Start of DATA SUPPLIED
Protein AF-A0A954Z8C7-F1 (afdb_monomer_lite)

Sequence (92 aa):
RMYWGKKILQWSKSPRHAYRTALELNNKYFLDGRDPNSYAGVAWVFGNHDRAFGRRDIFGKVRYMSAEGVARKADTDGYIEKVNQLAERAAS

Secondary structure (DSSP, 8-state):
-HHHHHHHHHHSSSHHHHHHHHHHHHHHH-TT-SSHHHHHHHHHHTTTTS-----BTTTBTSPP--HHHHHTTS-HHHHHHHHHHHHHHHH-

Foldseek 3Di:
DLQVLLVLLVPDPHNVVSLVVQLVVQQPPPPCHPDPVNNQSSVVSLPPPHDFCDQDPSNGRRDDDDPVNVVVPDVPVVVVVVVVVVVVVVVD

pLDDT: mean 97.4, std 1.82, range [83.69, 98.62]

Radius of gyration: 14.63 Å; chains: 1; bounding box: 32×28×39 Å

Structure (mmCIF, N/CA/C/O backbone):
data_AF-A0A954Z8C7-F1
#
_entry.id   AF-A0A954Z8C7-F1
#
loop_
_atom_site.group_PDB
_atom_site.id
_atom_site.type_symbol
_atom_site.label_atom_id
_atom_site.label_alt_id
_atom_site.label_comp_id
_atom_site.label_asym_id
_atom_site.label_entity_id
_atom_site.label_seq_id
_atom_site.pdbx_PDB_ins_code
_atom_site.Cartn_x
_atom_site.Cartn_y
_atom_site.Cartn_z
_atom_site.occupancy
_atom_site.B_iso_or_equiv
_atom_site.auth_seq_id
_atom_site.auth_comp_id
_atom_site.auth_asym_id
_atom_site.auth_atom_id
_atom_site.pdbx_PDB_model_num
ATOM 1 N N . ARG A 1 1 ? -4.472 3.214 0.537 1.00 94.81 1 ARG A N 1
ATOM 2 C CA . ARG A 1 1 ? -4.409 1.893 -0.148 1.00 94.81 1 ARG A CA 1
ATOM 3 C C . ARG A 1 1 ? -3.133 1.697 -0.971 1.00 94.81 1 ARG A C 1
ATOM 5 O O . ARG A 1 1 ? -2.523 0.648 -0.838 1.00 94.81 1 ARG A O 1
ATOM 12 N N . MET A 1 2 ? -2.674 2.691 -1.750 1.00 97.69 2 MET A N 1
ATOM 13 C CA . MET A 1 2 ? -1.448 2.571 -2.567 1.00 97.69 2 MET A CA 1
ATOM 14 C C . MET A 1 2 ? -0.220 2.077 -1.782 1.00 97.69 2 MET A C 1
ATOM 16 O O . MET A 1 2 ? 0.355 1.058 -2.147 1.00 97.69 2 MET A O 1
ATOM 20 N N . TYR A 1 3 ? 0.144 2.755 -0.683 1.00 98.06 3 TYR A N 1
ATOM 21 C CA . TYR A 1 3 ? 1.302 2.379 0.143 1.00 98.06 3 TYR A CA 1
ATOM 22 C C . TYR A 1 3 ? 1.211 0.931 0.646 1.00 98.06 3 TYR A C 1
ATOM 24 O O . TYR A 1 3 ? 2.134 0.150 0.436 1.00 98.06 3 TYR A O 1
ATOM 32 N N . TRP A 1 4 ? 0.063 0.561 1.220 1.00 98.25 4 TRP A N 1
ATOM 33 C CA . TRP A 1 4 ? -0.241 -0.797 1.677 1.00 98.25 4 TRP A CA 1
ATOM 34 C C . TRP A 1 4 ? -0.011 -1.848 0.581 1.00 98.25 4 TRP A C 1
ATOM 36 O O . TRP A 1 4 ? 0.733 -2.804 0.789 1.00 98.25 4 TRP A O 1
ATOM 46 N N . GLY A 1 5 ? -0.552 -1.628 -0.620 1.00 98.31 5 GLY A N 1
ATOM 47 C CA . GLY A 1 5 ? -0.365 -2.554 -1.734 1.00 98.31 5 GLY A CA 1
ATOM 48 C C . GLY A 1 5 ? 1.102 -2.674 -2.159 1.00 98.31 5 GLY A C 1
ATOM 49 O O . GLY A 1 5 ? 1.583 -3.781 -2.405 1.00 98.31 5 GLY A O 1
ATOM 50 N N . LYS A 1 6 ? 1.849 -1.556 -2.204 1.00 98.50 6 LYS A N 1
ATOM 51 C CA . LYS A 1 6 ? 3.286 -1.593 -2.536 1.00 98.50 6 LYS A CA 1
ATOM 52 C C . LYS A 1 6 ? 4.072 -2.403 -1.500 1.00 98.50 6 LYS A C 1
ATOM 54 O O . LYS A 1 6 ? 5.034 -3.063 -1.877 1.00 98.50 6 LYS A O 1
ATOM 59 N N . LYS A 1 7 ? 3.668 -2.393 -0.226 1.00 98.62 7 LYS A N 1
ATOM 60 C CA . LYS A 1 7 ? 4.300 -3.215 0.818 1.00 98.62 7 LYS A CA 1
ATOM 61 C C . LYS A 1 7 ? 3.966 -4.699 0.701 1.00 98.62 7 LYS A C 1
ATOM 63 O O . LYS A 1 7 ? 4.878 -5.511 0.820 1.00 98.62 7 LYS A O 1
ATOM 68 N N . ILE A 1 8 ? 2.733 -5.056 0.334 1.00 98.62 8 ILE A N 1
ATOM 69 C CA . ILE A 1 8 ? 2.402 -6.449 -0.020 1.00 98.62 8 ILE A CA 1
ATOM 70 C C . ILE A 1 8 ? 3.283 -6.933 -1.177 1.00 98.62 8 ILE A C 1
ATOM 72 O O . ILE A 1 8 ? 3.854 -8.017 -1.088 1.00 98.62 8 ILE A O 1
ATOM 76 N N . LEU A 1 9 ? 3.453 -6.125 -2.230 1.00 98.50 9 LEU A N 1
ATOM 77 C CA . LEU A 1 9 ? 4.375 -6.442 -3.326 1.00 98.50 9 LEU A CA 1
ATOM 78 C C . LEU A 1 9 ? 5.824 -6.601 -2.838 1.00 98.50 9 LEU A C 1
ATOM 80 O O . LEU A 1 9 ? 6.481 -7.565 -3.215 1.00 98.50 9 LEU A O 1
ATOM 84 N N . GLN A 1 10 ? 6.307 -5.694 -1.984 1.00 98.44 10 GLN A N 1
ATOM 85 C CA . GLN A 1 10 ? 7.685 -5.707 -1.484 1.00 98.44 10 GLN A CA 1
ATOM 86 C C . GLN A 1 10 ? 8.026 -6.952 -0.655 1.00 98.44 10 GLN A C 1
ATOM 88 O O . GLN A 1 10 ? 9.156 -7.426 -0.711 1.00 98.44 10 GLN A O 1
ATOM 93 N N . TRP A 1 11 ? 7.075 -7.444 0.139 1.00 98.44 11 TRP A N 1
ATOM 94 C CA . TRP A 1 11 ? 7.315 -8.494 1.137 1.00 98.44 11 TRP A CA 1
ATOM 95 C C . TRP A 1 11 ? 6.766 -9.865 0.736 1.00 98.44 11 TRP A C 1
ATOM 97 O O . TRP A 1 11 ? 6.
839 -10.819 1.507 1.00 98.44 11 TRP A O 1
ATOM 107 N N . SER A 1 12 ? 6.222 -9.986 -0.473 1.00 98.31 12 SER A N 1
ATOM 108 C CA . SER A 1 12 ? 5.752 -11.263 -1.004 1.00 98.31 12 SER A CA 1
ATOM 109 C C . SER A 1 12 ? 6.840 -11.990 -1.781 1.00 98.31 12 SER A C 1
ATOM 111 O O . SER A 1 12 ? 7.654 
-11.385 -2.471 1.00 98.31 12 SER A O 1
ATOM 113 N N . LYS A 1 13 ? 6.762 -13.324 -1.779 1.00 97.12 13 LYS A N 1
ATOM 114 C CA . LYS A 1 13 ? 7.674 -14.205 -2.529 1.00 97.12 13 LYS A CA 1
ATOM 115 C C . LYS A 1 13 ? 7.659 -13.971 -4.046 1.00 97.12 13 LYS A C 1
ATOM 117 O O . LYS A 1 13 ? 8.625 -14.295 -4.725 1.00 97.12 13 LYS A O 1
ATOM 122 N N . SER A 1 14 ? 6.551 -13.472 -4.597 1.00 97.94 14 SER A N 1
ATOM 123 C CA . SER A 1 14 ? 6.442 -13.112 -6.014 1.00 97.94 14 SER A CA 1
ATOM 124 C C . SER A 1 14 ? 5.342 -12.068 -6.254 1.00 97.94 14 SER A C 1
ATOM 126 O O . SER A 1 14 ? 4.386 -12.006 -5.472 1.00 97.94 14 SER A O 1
End of DATA SUPPLIED
Start of DATA SUPPLIED
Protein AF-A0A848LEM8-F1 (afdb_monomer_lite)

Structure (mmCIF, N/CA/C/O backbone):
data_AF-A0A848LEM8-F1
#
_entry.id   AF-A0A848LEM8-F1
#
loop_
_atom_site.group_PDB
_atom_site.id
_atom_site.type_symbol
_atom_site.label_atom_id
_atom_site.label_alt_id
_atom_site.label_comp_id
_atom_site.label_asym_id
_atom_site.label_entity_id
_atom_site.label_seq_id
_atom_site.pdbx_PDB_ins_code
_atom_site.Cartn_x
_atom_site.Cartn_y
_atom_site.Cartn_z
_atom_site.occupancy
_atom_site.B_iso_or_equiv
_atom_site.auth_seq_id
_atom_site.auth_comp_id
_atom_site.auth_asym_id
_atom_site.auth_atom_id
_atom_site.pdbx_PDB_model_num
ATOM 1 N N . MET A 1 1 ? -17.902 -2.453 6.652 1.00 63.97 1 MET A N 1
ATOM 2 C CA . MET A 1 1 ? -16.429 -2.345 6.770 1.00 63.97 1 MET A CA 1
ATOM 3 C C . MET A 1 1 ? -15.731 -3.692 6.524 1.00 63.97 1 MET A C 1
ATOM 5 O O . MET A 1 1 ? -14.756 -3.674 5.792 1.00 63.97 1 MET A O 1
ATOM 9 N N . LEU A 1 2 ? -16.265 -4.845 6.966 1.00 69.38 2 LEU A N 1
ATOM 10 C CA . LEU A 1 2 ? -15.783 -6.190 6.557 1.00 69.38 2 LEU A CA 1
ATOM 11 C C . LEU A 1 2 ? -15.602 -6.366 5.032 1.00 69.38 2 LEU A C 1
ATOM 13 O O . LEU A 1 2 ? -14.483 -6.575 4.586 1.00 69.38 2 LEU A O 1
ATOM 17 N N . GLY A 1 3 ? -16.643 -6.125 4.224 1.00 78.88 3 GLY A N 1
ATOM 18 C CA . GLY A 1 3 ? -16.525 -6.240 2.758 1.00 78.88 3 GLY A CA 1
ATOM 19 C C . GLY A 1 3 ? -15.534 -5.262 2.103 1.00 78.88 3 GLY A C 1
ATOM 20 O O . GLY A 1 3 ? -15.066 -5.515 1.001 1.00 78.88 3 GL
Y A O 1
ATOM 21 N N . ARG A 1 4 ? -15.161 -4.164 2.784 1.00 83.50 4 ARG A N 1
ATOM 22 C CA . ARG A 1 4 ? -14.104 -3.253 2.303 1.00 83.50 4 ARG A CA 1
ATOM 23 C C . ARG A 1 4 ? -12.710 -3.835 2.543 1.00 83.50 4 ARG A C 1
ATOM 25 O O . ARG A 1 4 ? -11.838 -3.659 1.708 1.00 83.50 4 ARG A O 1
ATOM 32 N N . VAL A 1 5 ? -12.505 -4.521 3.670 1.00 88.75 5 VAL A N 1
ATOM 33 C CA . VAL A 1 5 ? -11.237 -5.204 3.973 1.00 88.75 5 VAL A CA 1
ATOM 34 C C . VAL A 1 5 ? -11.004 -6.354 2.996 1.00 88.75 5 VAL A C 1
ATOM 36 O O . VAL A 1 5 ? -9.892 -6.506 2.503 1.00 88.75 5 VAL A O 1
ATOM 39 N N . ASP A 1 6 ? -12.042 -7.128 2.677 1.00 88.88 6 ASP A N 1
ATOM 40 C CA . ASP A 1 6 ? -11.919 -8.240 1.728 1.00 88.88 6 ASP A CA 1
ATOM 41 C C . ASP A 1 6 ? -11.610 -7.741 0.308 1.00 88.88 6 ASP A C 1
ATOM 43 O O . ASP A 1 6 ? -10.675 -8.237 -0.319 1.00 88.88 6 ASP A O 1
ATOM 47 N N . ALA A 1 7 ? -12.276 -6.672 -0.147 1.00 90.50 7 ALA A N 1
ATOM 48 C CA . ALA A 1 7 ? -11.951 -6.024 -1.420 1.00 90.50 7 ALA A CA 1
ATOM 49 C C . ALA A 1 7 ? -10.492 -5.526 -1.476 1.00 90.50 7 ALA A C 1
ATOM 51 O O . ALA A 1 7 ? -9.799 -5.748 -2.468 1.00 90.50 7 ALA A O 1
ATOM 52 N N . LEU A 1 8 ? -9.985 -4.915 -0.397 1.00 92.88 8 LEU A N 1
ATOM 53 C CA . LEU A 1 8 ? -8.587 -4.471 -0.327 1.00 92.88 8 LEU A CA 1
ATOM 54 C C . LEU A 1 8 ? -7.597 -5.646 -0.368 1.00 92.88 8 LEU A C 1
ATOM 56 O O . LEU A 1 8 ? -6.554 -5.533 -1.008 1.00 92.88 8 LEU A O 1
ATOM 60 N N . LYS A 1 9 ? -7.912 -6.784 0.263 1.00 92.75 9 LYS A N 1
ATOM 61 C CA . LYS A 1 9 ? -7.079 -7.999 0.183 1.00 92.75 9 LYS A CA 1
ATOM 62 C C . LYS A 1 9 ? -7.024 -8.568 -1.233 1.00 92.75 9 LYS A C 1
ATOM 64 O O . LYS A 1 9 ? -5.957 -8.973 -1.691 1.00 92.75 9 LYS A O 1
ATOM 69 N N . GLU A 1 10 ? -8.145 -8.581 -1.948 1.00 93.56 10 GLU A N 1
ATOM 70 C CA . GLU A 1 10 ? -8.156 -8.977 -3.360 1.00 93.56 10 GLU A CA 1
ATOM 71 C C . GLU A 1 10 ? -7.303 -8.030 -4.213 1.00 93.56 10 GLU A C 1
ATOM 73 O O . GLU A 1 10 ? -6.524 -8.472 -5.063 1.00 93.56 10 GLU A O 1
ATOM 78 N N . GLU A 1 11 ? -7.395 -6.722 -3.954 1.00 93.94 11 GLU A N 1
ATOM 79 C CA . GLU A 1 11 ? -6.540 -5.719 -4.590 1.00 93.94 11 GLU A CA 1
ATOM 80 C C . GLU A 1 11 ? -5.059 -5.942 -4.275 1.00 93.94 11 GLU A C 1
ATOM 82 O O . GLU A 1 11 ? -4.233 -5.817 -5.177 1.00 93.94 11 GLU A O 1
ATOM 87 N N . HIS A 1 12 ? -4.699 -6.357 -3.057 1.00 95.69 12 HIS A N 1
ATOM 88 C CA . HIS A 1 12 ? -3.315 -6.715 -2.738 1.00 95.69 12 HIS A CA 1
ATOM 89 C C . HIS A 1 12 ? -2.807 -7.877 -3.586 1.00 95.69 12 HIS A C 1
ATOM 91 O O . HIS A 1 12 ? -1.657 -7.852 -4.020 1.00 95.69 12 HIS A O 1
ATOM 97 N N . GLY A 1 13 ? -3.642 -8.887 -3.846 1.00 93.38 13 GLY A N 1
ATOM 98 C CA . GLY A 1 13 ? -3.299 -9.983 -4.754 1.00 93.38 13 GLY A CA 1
End of DATA SUPPLIED
> **EXERCISE DETAILS**
Every line above from the line with "ATOM 2 C CA . ARG" to the line with "ATOM 50 N N", inclusive, must be returned exactly; no other line belongs in the reply.

> **ANSWER TO THIS PROBLEM**
ATOM 2 C CA . ARG A 1 1 ? -4.409 1.893 -0.148 1.00 94.81 1 ARG A CA 1
ATOM 3 C C . ARG A 1 1 ? -3.133 1.697 -0.971 1.00 94.81 1 ARG A C 1
ATOM 5 O O . ARG A 1 1 ? -2.523 0.648 -0.838 1.00 94.81 1 ARG A O 1
ATOM 12 N N . MET A 1 2 ? -2.674 2.691 -1.750 1.00 97.69 2 MET A N 1
ATOM 13 C CA . MET A 1 2 ? -1.448 2.571 -2.567 1.00 97.69 2 MET A CA 1
ATOM 14 C C . MET A 1 2 ? -0.220 2.077 -1.782 1.00 97.69 2 MET A C 1
ATOM 16 O O . MET A 1 2 ? 0.355 1.058 -2.147 1.00 97.69 2 MET A O 1
ATOM 20 N N . TYR A 1 3 ? 0.144 2.755 -0.683 1.00 98.06 3 TYR A N 1
ATOM 21 C CA . TYR A 1 3 ? 1.302 2.379 0.143 1.00 98.06 3 TYR A CA 1
ATOM 22 C C . TYR A 1 3 ? 1.211 0.931 0.646 1.00 98.06 3 TYR A C 1
ATOM 24 O O . TYR A 1 3 ? 2.134 0.150 0.436 1.00 98.06 3 TYR A O 1
ATOM 32 N N . TRP A 1 4 ? 0.063 0.561 1.220 1.00 98.25 4 TRP A N 1
ATOM 33 C CA . TRP A 1 4 ? -0.241 -0.797 1.677 1.00 98.25 4 TRP A CA 1
ATOM 34 C C . TRP A 1 4 ? -0.011 -1.848 0.581 1.00 98.25 4 TRP A C 1
ATOM 36 O O . TRP A 1 4 ? 0.733 -2.804 0.789 1.00 98.25 4 TRP A O 1
ATOM 46 N N . GLY A 1 5 ? -0.552 -1.628 -0.620 1.00 98.31 5 GLY A N 1
ATOM 47 C CA . GLY A 1 5 ? -0.365 -2.554 -1.734 1.00 98.31 5 GLY A CA 1
ATOM 48 C C . GLY A 1 5 ? 1.102 -2.674 -2.159 1.00 98.31 5 GLY A C 1
ATOM 49 O O . GLY A 1 5 ? 1.583 -3.781 -2.405 1.00 98.31 5 GLY A O 1
ATOM 50 N N . LYS A 1 6 ? 1.849 -1.556 -2.204 1.00 98.50 6 LYS A N 1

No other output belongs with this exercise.